▸ TASK OBJECTIVE
Given the records below, would you repeat exactly the lines that begin at the one containing "ATOM 256 N N" and end at the one containing "ATOM 282 C CA", inclusive?

▸ TASK INPUT

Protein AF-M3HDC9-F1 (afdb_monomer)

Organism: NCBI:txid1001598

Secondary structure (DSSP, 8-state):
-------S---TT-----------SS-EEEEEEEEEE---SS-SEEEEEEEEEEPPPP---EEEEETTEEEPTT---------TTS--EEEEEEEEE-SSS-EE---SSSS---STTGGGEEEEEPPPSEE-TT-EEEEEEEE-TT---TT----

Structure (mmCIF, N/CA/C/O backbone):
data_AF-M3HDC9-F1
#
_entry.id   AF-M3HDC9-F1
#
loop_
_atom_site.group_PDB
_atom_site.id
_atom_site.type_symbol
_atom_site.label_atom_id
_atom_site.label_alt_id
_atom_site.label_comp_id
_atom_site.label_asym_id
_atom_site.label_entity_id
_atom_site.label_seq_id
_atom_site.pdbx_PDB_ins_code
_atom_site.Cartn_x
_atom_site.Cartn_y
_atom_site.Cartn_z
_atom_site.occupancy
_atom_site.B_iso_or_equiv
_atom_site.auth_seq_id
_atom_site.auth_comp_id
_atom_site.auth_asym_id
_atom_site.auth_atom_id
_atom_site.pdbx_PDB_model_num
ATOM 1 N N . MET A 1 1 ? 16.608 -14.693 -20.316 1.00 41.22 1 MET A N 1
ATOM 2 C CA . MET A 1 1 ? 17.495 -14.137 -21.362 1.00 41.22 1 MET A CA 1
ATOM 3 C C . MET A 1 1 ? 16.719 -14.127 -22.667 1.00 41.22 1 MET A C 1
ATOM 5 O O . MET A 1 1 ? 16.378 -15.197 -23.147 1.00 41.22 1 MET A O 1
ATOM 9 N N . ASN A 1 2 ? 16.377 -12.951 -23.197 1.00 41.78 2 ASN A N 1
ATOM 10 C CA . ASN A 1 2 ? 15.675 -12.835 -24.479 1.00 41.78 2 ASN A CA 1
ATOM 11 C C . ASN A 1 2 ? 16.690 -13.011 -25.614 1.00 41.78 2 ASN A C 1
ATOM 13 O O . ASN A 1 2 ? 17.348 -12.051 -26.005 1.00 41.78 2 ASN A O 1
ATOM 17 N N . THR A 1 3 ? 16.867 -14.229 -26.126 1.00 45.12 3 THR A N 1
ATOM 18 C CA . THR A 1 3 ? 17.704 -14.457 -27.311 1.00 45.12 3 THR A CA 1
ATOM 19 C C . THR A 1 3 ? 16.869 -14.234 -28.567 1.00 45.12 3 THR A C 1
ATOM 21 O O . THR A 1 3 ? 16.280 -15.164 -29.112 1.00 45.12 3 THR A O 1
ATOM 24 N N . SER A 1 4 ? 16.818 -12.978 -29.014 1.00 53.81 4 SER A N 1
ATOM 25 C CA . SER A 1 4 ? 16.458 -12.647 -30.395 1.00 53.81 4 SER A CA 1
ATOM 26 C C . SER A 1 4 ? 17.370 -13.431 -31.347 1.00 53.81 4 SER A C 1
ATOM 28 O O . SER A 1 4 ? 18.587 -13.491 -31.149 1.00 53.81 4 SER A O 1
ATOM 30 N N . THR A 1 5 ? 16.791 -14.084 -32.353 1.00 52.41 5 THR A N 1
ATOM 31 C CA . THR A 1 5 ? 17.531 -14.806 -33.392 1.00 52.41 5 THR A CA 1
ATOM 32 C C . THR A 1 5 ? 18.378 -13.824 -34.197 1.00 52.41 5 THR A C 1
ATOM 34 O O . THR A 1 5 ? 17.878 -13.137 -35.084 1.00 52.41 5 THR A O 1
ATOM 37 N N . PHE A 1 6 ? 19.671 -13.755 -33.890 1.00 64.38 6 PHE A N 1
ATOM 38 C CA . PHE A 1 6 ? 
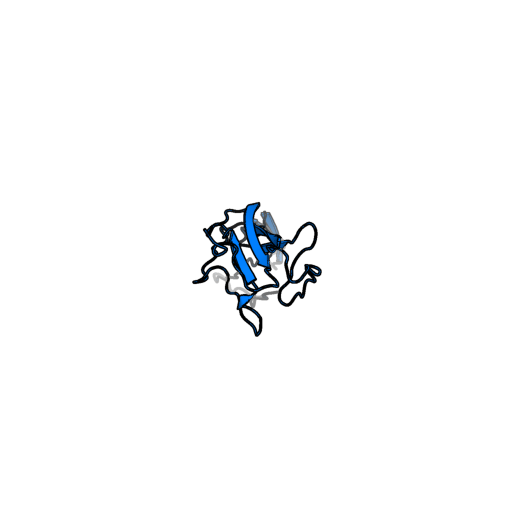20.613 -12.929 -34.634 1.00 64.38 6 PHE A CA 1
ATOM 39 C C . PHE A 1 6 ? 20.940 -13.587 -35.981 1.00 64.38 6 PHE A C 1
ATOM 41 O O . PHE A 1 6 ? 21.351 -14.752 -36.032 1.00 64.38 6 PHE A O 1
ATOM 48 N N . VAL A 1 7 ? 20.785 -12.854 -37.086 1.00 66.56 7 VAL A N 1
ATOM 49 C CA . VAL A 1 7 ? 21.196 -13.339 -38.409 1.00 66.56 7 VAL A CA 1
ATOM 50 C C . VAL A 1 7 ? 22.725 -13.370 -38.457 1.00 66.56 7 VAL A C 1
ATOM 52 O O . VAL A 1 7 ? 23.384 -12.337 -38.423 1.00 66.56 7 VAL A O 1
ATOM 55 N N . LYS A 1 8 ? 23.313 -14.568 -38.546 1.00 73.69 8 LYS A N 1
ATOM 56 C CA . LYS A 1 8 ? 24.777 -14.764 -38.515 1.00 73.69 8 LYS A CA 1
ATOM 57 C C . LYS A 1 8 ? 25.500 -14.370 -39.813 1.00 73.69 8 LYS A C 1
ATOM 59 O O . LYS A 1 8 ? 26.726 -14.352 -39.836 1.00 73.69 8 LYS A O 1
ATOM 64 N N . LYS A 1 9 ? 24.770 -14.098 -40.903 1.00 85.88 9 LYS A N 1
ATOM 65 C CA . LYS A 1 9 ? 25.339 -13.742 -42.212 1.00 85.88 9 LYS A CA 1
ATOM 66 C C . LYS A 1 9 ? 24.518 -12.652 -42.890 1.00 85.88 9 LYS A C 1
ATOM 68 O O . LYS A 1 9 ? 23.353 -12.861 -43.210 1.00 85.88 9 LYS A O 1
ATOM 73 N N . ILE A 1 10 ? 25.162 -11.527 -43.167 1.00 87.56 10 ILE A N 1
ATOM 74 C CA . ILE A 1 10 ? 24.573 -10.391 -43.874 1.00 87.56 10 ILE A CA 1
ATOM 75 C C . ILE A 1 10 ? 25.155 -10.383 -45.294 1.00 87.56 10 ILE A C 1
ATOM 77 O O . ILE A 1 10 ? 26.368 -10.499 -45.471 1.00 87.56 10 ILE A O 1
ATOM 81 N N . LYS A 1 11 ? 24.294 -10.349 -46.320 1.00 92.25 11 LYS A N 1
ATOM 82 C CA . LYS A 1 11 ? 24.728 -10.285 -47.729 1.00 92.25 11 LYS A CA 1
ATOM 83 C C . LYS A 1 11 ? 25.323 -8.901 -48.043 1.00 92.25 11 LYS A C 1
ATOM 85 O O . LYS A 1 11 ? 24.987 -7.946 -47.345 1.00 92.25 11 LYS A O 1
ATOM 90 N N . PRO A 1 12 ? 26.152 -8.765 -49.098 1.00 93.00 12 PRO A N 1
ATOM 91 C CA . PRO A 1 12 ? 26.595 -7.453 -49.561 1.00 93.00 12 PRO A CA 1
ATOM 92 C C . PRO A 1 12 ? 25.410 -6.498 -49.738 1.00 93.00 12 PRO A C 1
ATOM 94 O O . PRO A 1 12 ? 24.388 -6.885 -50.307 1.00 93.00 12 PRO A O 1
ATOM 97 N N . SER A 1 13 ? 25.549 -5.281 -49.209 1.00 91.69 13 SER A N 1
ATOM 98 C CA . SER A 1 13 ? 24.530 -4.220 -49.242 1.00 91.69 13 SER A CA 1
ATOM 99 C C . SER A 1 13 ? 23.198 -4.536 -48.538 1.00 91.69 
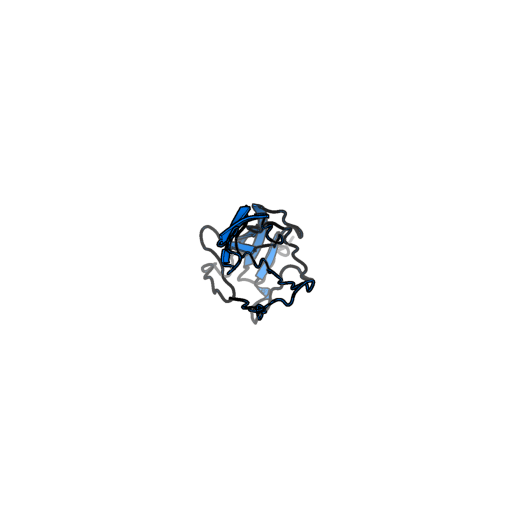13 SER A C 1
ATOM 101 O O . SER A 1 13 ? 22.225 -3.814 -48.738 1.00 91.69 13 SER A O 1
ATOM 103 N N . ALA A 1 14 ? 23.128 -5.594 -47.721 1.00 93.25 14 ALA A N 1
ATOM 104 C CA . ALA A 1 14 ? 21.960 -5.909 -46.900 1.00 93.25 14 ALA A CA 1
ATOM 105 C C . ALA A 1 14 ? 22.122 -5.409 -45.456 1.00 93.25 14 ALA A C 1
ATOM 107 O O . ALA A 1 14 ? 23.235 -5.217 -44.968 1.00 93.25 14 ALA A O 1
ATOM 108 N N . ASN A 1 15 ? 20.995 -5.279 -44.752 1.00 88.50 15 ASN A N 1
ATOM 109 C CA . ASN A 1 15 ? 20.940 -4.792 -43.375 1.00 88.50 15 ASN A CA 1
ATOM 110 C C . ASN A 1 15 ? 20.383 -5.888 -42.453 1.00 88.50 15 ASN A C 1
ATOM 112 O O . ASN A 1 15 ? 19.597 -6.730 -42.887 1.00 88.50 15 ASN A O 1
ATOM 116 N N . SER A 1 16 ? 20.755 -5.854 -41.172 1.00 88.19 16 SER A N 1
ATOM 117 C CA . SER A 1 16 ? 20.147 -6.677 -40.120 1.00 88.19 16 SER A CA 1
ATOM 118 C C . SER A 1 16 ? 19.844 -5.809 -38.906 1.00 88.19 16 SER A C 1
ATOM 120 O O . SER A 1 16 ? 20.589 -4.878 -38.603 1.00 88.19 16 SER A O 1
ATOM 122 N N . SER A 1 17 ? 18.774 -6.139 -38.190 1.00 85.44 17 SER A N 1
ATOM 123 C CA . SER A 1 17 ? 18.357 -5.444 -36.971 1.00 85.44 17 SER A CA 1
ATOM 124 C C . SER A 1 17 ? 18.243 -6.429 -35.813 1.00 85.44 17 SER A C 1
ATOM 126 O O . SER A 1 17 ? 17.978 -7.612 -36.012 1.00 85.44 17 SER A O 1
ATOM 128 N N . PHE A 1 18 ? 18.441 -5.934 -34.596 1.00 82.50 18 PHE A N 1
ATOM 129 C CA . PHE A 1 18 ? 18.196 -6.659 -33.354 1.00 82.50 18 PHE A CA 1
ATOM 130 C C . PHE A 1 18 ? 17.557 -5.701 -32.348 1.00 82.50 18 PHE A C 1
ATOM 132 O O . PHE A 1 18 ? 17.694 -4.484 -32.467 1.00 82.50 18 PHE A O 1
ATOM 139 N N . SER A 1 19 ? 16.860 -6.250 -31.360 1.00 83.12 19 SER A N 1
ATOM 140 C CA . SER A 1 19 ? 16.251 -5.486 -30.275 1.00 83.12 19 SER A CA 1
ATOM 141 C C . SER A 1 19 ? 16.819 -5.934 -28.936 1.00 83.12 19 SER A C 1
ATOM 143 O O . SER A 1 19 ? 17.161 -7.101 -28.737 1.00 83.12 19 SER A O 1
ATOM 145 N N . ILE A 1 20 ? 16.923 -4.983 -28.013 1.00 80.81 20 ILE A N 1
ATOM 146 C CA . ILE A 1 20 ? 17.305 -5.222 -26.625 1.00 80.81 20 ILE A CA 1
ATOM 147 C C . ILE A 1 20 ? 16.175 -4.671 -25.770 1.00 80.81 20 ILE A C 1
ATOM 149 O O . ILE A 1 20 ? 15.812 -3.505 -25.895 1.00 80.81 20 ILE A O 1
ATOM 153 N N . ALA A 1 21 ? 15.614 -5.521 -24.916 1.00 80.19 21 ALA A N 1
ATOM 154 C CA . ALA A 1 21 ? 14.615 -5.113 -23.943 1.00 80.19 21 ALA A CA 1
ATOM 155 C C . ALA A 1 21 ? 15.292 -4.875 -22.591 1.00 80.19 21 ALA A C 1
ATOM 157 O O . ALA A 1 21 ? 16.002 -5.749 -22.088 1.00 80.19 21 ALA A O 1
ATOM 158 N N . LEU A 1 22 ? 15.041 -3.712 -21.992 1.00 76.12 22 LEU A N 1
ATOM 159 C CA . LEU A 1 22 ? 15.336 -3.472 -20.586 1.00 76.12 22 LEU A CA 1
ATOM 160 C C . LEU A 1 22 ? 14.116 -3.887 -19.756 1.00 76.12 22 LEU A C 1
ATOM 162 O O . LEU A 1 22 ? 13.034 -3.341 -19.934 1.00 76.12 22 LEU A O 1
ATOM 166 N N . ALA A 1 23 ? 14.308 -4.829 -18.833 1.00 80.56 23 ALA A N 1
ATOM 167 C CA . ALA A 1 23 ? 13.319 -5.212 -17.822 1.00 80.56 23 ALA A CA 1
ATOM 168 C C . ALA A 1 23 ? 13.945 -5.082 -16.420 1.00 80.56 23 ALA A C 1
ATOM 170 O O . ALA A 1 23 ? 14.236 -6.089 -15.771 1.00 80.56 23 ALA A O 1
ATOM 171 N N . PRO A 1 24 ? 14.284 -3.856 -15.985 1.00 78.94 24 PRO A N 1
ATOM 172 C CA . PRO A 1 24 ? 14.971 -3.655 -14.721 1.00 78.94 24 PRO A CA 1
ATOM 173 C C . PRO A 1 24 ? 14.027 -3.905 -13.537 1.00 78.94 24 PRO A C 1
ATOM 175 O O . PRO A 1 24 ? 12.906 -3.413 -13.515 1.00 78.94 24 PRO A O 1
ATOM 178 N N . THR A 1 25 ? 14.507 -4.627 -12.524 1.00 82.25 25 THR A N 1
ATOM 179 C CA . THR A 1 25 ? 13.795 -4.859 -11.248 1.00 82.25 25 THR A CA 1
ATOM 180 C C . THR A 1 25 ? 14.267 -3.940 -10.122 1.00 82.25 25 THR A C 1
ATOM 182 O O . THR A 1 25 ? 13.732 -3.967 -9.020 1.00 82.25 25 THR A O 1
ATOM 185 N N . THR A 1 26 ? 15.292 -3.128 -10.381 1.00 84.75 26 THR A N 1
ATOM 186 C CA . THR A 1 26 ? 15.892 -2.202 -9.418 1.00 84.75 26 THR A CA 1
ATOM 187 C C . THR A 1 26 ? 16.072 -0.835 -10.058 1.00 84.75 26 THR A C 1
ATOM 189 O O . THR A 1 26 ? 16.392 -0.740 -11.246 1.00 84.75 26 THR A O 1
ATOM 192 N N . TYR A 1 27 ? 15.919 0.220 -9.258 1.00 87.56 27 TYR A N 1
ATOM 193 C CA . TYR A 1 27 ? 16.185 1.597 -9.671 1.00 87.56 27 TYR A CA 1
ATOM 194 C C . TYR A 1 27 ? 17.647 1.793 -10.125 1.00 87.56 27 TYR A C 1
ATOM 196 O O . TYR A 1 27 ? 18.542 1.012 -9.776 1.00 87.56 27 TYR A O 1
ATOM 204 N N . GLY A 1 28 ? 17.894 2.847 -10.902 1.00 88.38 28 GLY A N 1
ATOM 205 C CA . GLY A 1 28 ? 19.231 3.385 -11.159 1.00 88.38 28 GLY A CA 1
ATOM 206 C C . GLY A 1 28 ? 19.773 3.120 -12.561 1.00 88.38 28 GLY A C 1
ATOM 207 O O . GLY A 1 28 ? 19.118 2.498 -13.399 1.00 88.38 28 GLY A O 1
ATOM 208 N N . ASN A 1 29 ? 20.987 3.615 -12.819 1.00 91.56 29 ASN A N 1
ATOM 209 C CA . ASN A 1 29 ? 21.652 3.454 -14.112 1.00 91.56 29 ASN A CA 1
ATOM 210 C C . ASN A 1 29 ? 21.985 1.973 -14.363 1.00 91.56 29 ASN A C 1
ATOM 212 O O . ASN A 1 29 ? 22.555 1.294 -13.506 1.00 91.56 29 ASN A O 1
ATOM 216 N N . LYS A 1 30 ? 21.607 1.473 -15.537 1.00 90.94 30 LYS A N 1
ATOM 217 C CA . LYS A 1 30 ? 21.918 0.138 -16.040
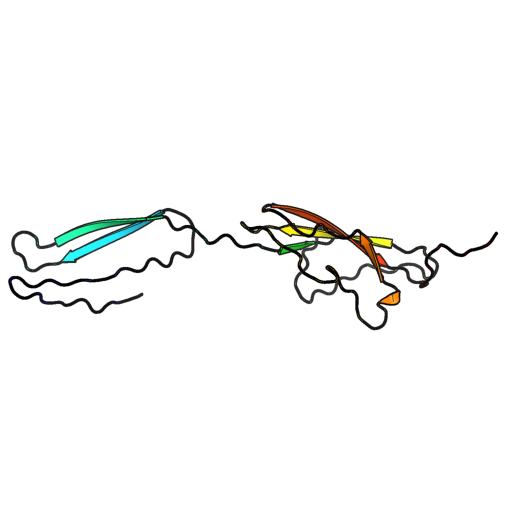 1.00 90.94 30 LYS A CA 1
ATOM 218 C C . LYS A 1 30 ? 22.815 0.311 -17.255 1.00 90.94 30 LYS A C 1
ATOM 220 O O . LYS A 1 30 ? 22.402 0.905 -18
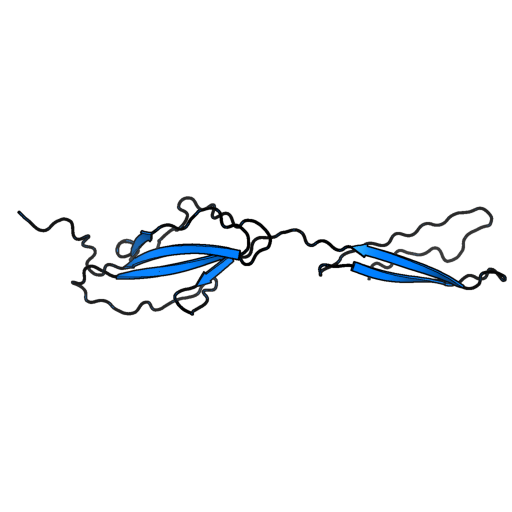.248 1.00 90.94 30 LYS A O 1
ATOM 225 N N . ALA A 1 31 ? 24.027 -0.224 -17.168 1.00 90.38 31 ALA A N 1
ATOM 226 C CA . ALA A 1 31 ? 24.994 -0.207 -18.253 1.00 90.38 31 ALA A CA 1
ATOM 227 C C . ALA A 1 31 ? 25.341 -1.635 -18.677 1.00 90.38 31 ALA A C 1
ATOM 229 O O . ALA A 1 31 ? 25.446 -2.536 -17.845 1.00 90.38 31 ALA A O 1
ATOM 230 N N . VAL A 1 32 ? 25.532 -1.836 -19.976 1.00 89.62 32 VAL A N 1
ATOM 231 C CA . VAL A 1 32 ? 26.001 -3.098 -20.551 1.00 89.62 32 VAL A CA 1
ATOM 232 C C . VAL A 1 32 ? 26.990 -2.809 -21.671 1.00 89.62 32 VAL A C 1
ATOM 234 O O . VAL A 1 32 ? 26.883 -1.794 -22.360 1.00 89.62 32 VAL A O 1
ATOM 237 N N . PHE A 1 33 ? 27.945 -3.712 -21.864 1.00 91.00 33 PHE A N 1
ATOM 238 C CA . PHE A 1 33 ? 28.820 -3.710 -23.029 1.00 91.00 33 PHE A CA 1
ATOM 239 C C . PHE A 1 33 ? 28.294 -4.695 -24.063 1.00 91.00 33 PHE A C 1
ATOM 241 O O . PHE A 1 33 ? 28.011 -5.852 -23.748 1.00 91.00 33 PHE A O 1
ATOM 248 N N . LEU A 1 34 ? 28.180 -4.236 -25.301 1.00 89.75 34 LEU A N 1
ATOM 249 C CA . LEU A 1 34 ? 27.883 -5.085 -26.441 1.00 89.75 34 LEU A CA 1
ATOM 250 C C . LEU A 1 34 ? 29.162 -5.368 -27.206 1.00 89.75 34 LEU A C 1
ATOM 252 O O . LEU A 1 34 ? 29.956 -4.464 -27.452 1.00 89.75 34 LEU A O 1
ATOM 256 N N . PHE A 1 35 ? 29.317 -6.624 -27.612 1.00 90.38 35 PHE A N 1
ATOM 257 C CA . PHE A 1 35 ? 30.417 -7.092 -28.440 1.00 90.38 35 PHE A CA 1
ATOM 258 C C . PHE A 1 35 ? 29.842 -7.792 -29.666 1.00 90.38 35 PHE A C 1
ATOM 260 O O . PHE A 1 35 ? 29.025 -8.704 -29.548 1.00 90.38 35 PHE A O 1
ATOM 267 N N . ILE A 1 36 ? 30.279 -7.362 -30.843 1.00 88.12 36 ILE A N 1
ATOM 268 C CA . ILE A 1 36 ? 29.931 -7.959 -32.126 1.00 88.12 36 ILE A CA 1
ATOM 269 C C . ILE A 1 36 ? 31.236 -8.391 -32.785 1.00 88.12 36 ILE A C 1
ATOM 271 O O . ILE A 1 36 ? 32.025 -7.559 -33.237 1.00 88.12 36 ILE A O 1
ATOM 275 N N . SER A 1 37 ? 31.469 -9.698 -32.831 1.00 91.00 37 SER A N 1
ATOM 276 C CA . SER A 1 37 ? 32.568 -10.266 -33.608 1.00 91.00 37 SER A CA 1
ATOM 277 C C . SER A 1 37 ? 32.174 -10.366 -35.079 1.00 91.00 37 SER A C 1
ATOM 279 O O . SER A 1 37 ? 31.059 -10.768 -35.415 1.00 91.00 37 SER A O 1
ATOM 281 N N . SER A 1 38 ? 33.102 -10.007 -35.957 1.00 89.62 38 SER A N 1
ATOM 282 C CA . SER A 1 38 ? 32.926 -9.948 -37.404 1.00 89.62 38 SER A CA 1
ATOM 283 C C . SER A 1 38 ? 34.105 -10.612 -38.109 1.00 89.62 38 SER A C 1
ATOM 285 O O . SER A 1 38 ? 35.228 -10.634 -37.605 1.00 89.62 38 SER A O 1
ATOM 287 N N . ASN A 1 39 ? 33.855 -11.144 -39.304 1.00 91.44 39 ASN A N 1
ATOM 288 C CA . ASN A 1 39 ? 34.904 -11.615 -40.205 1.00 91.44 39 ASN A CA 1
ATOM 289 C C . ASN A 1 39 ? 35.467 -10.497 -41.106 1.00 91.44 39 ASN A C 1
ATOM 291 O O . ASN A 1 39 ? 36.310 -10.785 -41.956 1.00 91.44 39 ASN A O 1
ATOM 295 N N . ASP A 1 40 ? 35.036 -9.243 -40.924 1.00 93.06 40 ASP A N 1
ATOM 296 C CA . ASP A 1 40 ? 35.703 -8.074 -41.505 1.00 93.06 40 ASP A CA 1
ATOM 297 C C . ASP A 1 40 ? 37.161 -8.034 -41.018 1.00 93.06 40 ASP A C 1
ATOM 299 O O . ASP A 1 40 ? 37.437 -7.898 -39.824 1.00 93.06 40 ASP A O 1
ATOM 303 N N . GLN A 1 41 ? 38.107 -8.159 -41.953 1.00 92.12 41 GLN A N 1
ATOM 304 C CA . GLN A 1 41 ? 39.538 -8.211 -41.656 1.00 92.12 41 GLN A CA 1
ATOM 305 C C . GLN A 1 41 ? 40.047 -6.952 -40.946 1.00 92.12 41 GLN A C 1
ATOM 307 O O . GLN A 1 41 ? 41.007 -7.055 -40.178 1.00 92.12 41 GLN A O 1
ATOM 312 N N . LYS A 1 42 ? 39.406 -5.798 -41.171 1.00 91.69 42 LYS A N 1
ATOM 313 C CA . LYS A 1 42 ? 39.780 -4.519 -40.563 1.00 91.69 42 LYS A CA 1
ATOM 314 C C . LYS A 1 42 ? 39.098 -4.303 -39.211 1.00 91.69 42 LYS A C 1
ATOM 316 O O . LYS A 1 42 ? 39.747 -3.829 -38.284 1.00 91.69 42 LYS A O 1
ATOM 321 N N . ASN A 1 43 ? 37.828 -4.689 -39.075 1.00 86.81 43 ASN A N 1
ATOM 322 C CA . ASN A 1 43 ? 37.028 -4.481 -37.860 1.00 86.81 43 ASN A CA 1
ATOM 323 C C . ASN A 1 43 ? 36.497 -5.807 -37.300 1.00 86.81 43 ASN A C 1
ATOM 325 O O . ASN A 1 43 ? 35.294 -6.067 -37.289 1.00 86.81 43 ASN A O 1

▸ REPLY TO THE EXERCISE
ATOM 256 N N . PHE A 1 35 ? 29.317 -6.624 -27.612 1.00 90.38 35 PHE A N 1
ATOM 257 C CA . PHE A 1 35 ? 30.417 -7.092 -28.440 1.00 90.38 35 PHE A CA 1
ATOM 258 C C . PHE A 1 35 ? 29.842 -7.792 -29.666 1.00 90.38 35 PHE A C 1
ATOM 260 O O . PHE A 1 35 ? 29.025 -8.704 -29.548 1.00 90.38 35 PHE A O 1
ATOM 267 N N . ILE A 1 36 ? 30.279 -7.362 -30.843 1.00 88.12 36 ILE A N 1
ATOM 268 C CA . ILE A 1 36 ? 29.931 -7.959 -32.126 1.00 88.12 36 ILE A CA 1
ATOM 269 C C . ILE A 1 36 ? 31.236 -8.391 -32.785 1.00 88.12 36 ILE A C 1
ATOM 271 O O . ILE A 1 36 ? 32.025 -7.559 -33.237 1.00 88.12 36 ILE A O 1
ATOM 275 N N . SER A 1 37 ? 31.469 -9.698 -32.831 1.00 91.00 37 SER A N 1
ATOM 276 C CA . SER A 1 37 ? 32.568 -10.266 -33.608 1.00 91.00 37 SER A CA 1
ATOM 277 C C . SER A 1 37 ? 32.174 -10.366 -35.079 1.00 91.00 37 SER A C 1
ATOM 279 O O . SER A 1 37 ? 31.059 -10.768 -35.415 1.00 91.00 37 SER A O 1
ATOM 281 N N . SER A 1 38 ? 33.102 -10.007 -35.957 1.00 89.62 38 SER A N 1
ATOM 282 C CA . SER A 1 38 ? 32.926 -9.948 -37.404 1.00 89.62 38 SER A CA 1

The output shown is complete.